Cover of The Autobiography of Malcolm XThe most potent symbol of the struggle and value of conversion remains Malcolm X, argues Malik: "There is no doubt about it Malcolm is the most influential icon of black Islam, and the book [his autobiography] is the scared text of that journey, because it is a journey from slavery through criminality, trying to fit in, false consciousness, struggle, coming to consciousness, and then finding his liberation in religion. Malcolm is a globalised figure. He had one eye on America and one of Africa and he believed in international institutions, like the UN." D and B are equally enthusiastic about the legacy of the 1960s black activist: "He was an important person, he lived through it, he was bad and then he came to religion. He had to learn from prison...That was a great film," says B, referring to Spike Lee's film based on X's autobiography.

Broadcaster Tony Phillips, who has studied black British attitudes to Islam since producing his first documentary on the subject back in 1991, sees Malcolm X's influence as potentially extremely positive: "It is not easy growing up black in Britain, where the core institutions systematically devalue you. Anything which encourages them to lift their heads, to look beyond the prison of race could be constructive. Malcolm is exemplary because he represents a journey, a development, something that deepens and changes over time." The lesson his life offers young converts, for Phillips, is not a fixed dogma, but one of exploration, of a journey that never stops.

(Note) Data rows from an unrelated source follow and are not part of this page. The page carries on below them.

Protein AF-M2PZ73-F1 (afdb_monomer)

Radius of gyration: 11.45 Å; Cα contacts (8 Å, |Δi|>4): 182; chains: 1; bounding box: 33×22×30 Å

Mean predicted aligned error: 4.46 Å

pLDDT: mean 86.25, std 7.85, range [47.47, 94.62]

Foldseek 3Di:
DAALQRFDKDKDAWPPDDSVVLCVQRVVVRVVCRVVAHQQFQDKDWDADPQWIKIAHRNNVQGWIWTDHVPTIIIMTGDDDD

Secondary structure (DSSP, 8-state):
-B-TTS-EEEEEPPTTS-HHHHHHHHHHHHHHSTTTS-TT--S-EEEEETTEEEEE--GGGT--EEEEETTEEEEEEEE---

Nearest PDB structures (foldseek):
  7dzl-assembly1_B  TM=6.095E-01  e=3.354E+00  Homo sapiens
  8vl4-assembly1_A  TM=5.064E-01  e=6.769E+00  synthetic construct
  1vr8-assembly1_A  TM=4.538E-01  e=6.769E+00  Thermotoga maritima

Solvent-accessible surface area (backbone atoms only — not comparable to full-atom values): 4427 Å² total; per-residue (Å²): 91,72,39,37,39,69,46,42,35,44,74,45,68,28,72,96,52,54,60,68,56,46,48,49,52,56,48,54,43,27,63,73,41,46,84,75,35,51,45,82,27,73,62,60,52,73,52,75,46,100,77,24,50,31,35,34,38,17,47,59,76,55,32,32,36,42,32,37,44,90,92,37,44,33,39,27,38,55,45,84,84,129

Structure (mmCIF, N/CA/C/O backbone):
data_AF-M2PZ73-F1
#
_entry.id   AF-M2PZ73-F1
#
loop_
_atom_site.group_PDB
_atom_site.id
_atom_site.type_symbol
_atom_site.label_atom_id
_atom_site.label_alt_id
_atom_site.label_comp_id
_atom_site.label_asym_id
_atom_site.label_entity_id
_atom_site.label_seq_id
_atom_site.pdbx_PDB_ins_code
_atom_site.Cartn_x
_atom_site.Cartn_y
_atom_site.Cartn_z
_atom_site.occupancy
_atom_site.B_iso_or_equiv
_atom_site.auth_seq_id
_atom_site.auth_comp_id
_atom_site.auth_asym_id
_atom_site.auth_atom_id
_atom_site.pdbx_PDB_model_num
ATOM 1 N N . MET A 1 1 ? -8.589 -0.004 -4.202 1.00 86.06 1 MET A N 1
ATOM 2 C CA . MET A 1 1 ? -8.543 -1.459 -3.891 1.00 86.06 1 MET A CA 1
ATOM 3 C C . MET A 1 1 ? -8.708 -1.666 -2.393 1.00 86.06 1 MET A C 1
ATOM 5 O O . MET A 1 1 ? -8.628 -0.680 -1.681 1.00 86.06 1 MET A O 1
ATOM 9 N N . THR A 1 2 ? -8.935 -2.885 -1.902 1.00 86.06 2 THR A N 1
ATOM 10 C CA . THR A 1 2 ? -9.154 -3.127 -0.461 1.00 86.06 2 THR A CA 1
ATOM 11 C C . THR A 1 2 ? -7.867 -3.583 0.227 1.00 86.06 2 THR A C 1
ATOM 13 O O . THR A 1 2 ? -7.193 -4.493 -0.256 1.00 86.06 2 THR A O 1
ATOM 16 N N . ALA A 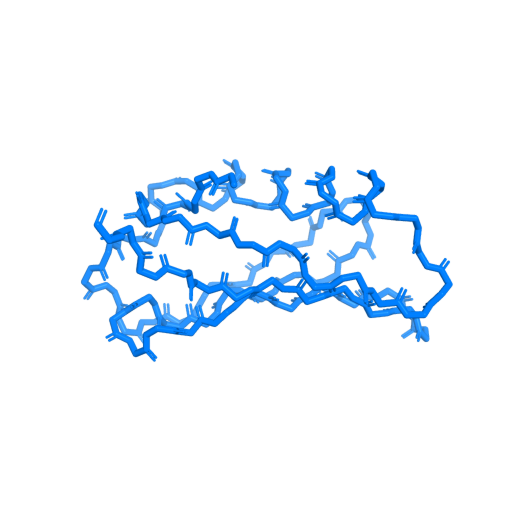1 3 ? -7.527 -2.947 1.346 1.00 85.12 3 ALA A N 1
ATOM 17 C CA . ALA A 1 3 ? -6.459 -3.349 2.250 1.00 85.12 3 ALA A CA 1
ATOM 18 C C . ALA A 1 3 ? -6.801 -4.651 2.980 1.00 85.12 3 ALA A C 1
ATOM 20 O O . ALA A 1 3 ? -7.966 -5.007 3.146 1.00 85.12 3 ALA A O 1
ATOM 21 N N . ALA A 1 4 ? -5.784 -5.293 3.548 1.00 84.62 4 ALA A N 1
ATOM 22 C CA . ALA A 1 4 ? -5.960 -6.406 4.485 1.00 84.62 4 ALA A CA 1
ATOM 23 C C . ALA A 1 4 ? -6.796 -6.034 5.722 1.00 84.62 4 ALA A C 1
ATOM 25 O O . ALA A 1 4 ? -7.481 -6.889 6.276 1.00 84.62 4 ALA A O 1
ATOM 26 N N . SER A 1 5 ? -6.778 -4.755 6.103 1.00 82.56 5 SER A N 1
ATOM 27 C CA . SER A 1 5 ? -7.603 -4.194 7.171 1.00 82.56 5 SER A CA 1
ATOM 28 C C . SER A 1 5 ? -9.073 -4.005 6.795 1.00 82.56 5 SER A C 1
ATOM 30 O O . SER A 1 5 ? -9.875 -3.694 7.667 1.00 82.56 5 SER A O 1
ATOM 32 N N . GLY A 1 6 ? -9.442 -4.162 5.520 1.00 83.81 6 GLY A N 1
ATOM 33 C CA . GLY A 1 6 ? -10.780 -3.857 5.006 1.00 83.81 6 GLY A CA 1
ATOM 34 C C . GLY A 1 6 ? -10.972 -2.400 4.570 1.00 83.81 6 GLY A C 1
ATOM 35 O O . GLY A 1 6 ? -12.008 -2.075 3.999 1.00 83.81 6 GLY A O 1
ATOM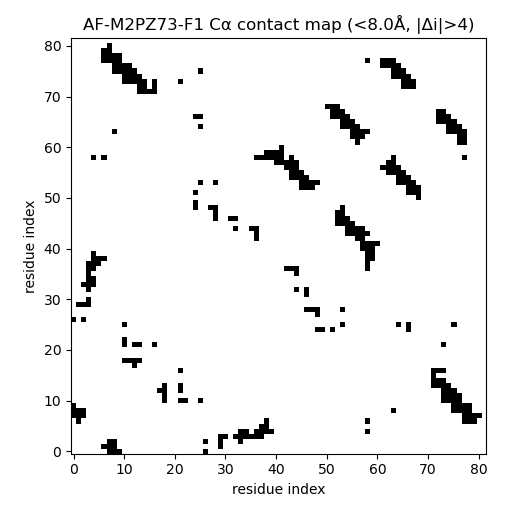 36 N N . LEU A 1 7 ? -9.978 -1.532 4.787 1.00 85.44 7 LEU A N 1
ATOM 37 C CA . LEU A 1 7 ? -10.004 -0.132 4.349 1.00 85.44 7 LEU A CA 1
ATOM 38 C C . LEU A 1 7 ? -9.740 -0.001 2.843 1.00 85.44 7 LEU A C 1
ATOM 40 O O . LEU A 1 7 ? -9.142 -0.881 2.222 1.00 85.44 7 LEU A O 1
ATOM 44 N N . THR A 1 8 ? -10.141 1.121 2.249 1.00 87.81 8 THR A N 1
ATOM 45 C CA . THR A 1 8 ? -9.836 1.416 0.845 1.00 87.81 8 THR A CA 1
ATOM 46 C C . THR A 1 8 ? -8.427 1.987 0.714 1.00 87.81 8 THR A C 1
ATOM 48 O O . THR A 1 8 ? -8.044 2.908 1.426 1.00 87.81 8 THR A O 1
ATOM 51 N N . LEU A 1 9 ? -7.656 1.448 -0.228 1.00 87.75 9 LEU A N 1
ATOM 52 C CA . LEU A 1 9 ? -6.335 1.926 -0.620 1.00 87.75 9 LEU A CA 1
ATOM 53 C C . LEU A 1 9 ? -6.357 2.529 -2.016 1.00 87.75 9 LEU A C 1
ATOM 55 O O . LEU A 1 9 ? -6.935 1.956 -2.954 1.00 87.75 9 LEU A O 1
ATOM 59 N N . GLN A 1 10 ? -5.623 3.624 -2.150 1.00 89.38 10 GLN A N 1
ATOM 60 C CA . GLN A 1 10 ? -5.257 4.233 -3.414 1.00 89.38 10 GLN A CA 1
ATOM 61 C C . GLN A 1 10 ? -3.752 4.099 -3.622 1.00 89.38 10 GLN A C 1
ATOM 63 O O . GLN A 1 10 ? -2.962 4.541 -2.792 1.00 89.38 10 GLN A O 1
ATOM 68 N N . VAL A 1 11 ? -3.354 3.494 -4.740 1.00 90.00 11 VAL A N 1
ATOM 69 C CA . VAL A 1 11 ? -1.944 3.379 -5.115 1.00 90.00 11 VAL A CA 1
ATOM 70 C C . VAL A 1 11 ? -1.466 4.719 -5.660 1.00 90.00 11 VAL A C 1
ATOM 72 O O . VAL A 1 11 ? -2.031 5.264 -6.607 1.00 90.00 11 VAL A O 1
ATOM 75 N N . LEU A 1 12 ? -0.416 5.240 -5.042 1.00 86.12 12 LEU A N 1
ATOM 76 C CA . LEU A 1 12 ? 0.316 6.424 -5.450 1.00 86.12 12 LEU A CA 1
ATOM 77 C C . LEU A 1 12 ? 1.514 5.920 -6.260 1.00 86.12 12 LEU A C 1
ATOM 79 O O . LEU A 1 12 ? 2.486 5.400 -5.709 1.00 86.12 12 LEU A O 1
ATOM 83 N N . ASN A 1 13 ? 1.394 5.976 -7.586 1.00 76.88 13 ASN A N 1
ATO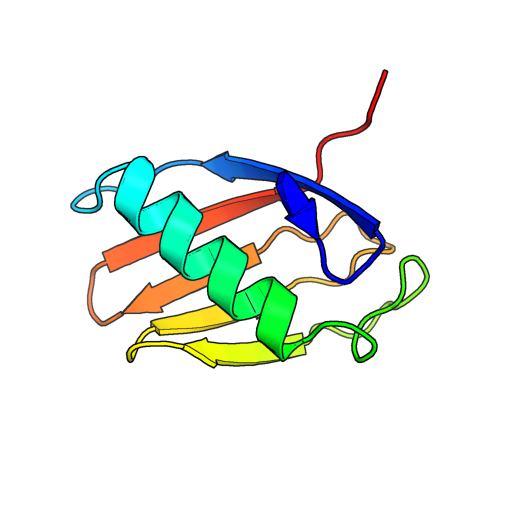M 84 C CA . ASN A 1 13 ? 2.412 5.446 -8.490 1.00 76.88 13 ASN A CA 1
ATOM 85 C C . ASN A 1 13 ? 3.795 6.047 -8.187 1.00 76.88 13 ASN A C 1
ATOM 87 O O . ASN A 1 13 ? 3.916 7.264 -8.050 1.00 76.88 13 A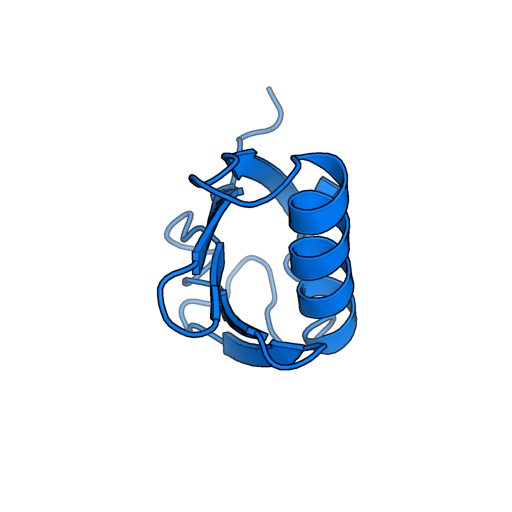SN A O 1
ATOM 91 N N . GLY A 1 14 ? 4.830 5.211 -8.114 1.00 71.81 14 GLY A N 1
ATOM 92 C CA . GLY A 1 14 ? 6.204 5.674 -7.935 1.00 71.81 14 GLY A CA 1
ATOM 93 C C . GLY A 1 14 ? 6.992 5.733 -9.247 1.00 71.81 14 GLY A C 1
ATOM 94 O O . GLY A 1 14 ? 6.570 5.167 -10.260 1.00 71.81 14 GLY A O 1
ATOM 95 N N . PRO A 1 15 ? 8.133 6.442 -9.268 1.00 75.56 15 PRO A N 1
ATOM 96 C CA . PRO A 1 15 ? 8.948 6.578 -10.468 1.00 75.56 15 PRO A CA 1
ATOM 97 C C . PRO A 1 15 ? 9.500 5.215 -10.913 1.00 75.56 15 PRO A C 1
ATOM 99 O O . PRO A 1 15 ? 10.027 4.453 -10.107 1.00 75.56 15 PRO A O 1
ATOM 102 N N . GLY A 1 16 ? 9.387 4.918 -12.211 1.00 80.12 16 GLY A N 1
ATOM 103 C CA . GLY A 1 16 ? 9.930 3.691 -12.810 1.00 80.12 16 GLY A CA 1
ATOM 104 C C . GLY A 1 16 ? 9.032 2.452 -12.723 1.00 80.12 16 GLY A C 1
ATOM 105 O O . GLY A 1 16 ? 9.412 1.415 -13.256 1.00 80.12 16 GLY A O 1
ATOM 106 N N . VAL A 1 17 ? 7.843 2.555 -12.118 1.00 86.12 17 VAL A N 1
ATOM 107 C CA . VAL A 1 17 ? 6.845 1.475 -12.056 1.00 86.12 17 VAL A CA 1
ATOM 108 C C . VAL A 1 17 ? 5.558 1.944 -12.728 1.00 86.12 17 VAL A C 1
ATOM 110 O O . VAL A 1 17 ? 5.147 3.097 -12.579 1.00 86.12 17 VAL A O 1
ATOM 113 N N . SER A 1 18 ? 4.916 1.065 -13.495 1.00 88.75 18 SER A N 1
ATOM 114 C CA . SER A 1 18 ? 3.602 1.347 -14.072 1.00 88.75 18 SER A CA 1
ATOM 115 C C . SER A 1 18 ? 2.534 1.271 -12.983 1.00 88.75 18 SER A C 1
ATOM 117 O O . SER A 1 18 ? 2.573 0.377 -12.142 1.00 88.75 18 SER A O 1
ATOM 119 N N . CYS A 1 19 ? 1.501 2.113 -13.050 1.00 86.62 19 CYS A N 1
ATOM 120 C CA . CYS A 1 19 ? 0.398 2.071 -12.079 1.00 86.62 19 CYS A CA 1
ATOM 121 C C . CYS A 1 19 ? -0.280 0.683 -12.008 1.00 86.62 19 CYS A C 1
ATOM 123 O O . CYS A 1 19 ? -0.697 0.239 -10.936 1.00 86.62 19 CYS A O 1
ATOM 125 N N . ALA A 1 20 ? -0.336 -0.039 -13.135 1.00 89.00 20 ALA A N 1
ATOM 126 C CA . ALA A 1 20 ? -0.833 -1.413 -13.194 1.00 89.00 20 ALA A CA 1
ATOM 127 C C . ALA A 1 20 ? 0.038 -2.388 -12.378 1.00 89.00 20 ALA A C 1
ATOM 129 O O . ALA A 1 20 ? -0.495 -3.132 -11.554 1.00 89.00 20 ALA A O 1
ATOM 130 N N . ASP A 1 21 ? 1.362 -2.335 -12.545 1.00 90.31 21 ASP A N 1
ATOM 131 C CA . ASP A 1 21 ? 2.311 -3.165 -11.792 1.00 90.31 21 ASP A CA 1
ATOM 132 C C . ASP A 1 21 ? 2.278 -2.818 -10.303 1.00 90.31 21 ASP A C 1
ATOM 134 O O . ASP A 1 21 ? 2.159 -3.702 -9.458 1.00 90.31 21 ASP A O 1
ATOM 138 N N . ALA A 1 22 ? 2.287 -1.523 -9.979 1.00 91.00 22 ALA A N 1
ATOM 139 C CA . ALA A 1 22 ? 2.178 -1.015 -8.616 1.00 91.00 22 ALA A CA 1
ATOM 140 C C . ALA A 1 22 ? 0.904 -1.527 -7.916 1.00 91.00 22 ALA A C 1
ATOM 142 O O . ALA A 1 22 ? 0.955 -2.012 -6.784 1.00 91.00 22 ALA A O 1
ATOM 143 N N . THR A 1 23 ? -0.232 -1.496 -8.618 1.00 91.56 23 THR A N 1
ATOM 144 C CA . THR A 1 23 ? -1.505 -2.045 -8.130 1.00 91.56 23 THR A CA 1
ATOM 145 C C . THR A 1 23 ? -1.443 -3.558 -7.942 1.00 91.56 23 THR A C 1
ATOM 147 O O . THR A 1 23 ? -1.952 -4.073 -6.944 1.00 91.56 23 THR A O 1
ATOM 150 N N . GLY A 1 24 ? -0.789 -4.277 -8.856 1.00 92.31 24 GLY A N 1
ATOM 151 C CA . GLY A 1 24 ? -0.552 -5.714 -8.732 1.00 92.31 24 GLY A CA 1
ATOM 152 C C . GLY A 1 24 ? 0.260 -6.068 -7.484 1.00 92.31 24 GLY A C 1
ATOM 153 O O . GLY A 1 24 ? -0.165 -6.914 -6.699 1.00 92.31 24 GLY A O 1
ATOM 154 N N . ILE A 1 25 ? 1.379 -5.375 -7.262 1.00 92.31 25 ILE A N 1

"These are not kids, it seems to me, who are necessarily going to become orthodox ideologues or dogmatists," says Philips. "They are from the streets, they are hungry for knowledge and for structure and meaning."

At the heart of the appeal of Islam, in Abdul-Rehman Malik's view, is the fact that it offers a form of community which is beyond race. For those raised within the rigid racial hierarchies of post-colonial Britain, the attraction of a sense of solidarity which refuses to prejudge people based on skin colour is obvious. For D this appears a critical attraction: "Islam is open to anyone, doesn't matter what colour you are, black, brown, white...."

Certainly there is a sense in all the young men I talk to of a global communal consciousness hardly typical of the average teenager. From comments on the vilifying of Muslims – "when that black boy [Anthony Walker] was killed in Liverpool no-one said it was a group of Christians who did it, or that it shows all white people are murderers" – to the link between the war in Iraq and terrorism – "I think the government are hypocrites, they are the ones stirring it up. They are waging a war for oil. How can they not expect retaliation? I'm not saying that one life is worth more than another but the London bombs have been on the front page for months and you have people dying in Iraq everyday" – they exhibit a healthy, realistic scepticism. Islam is providing them a frame within which to understand domestic racism. "Not everyone in the country is racist, maybe it's a quarter, maybe half. Its not blatant, but its deep" – and politics together – "the government of this country is Christian, they see a lot of people turning to Islam so they are trying to make it look bad".

The arguments can be callow, but feel grasped for rather than implanted, and in motion rather than dogmatic. They are engaged in the act of thinking themselves into and through a sense of national and global identity within which they can find dignity and common purpose, values sorely lacking in British youth of any stripe. "What I feel," concludes D, the group's most garrulous talker and persuasive rhetorician, "is that if they gave us a chance and stopped trying to beat us down then we would make something of ourselves and show that we can become something."

It may be time to acknowledge that young people discovering a personal sense of responsibility, an appetite for knowledge and a global sense of commonality might be a good thing, even if they do discover these things within the context of religion. People like D and B, Idris and Karim, have the potential to form a new kind of engaged, moderate, pragmatic political and cultural leadership for British Muslims. If Britain is to deliver on its multicultural promise, their voice needs to be heard.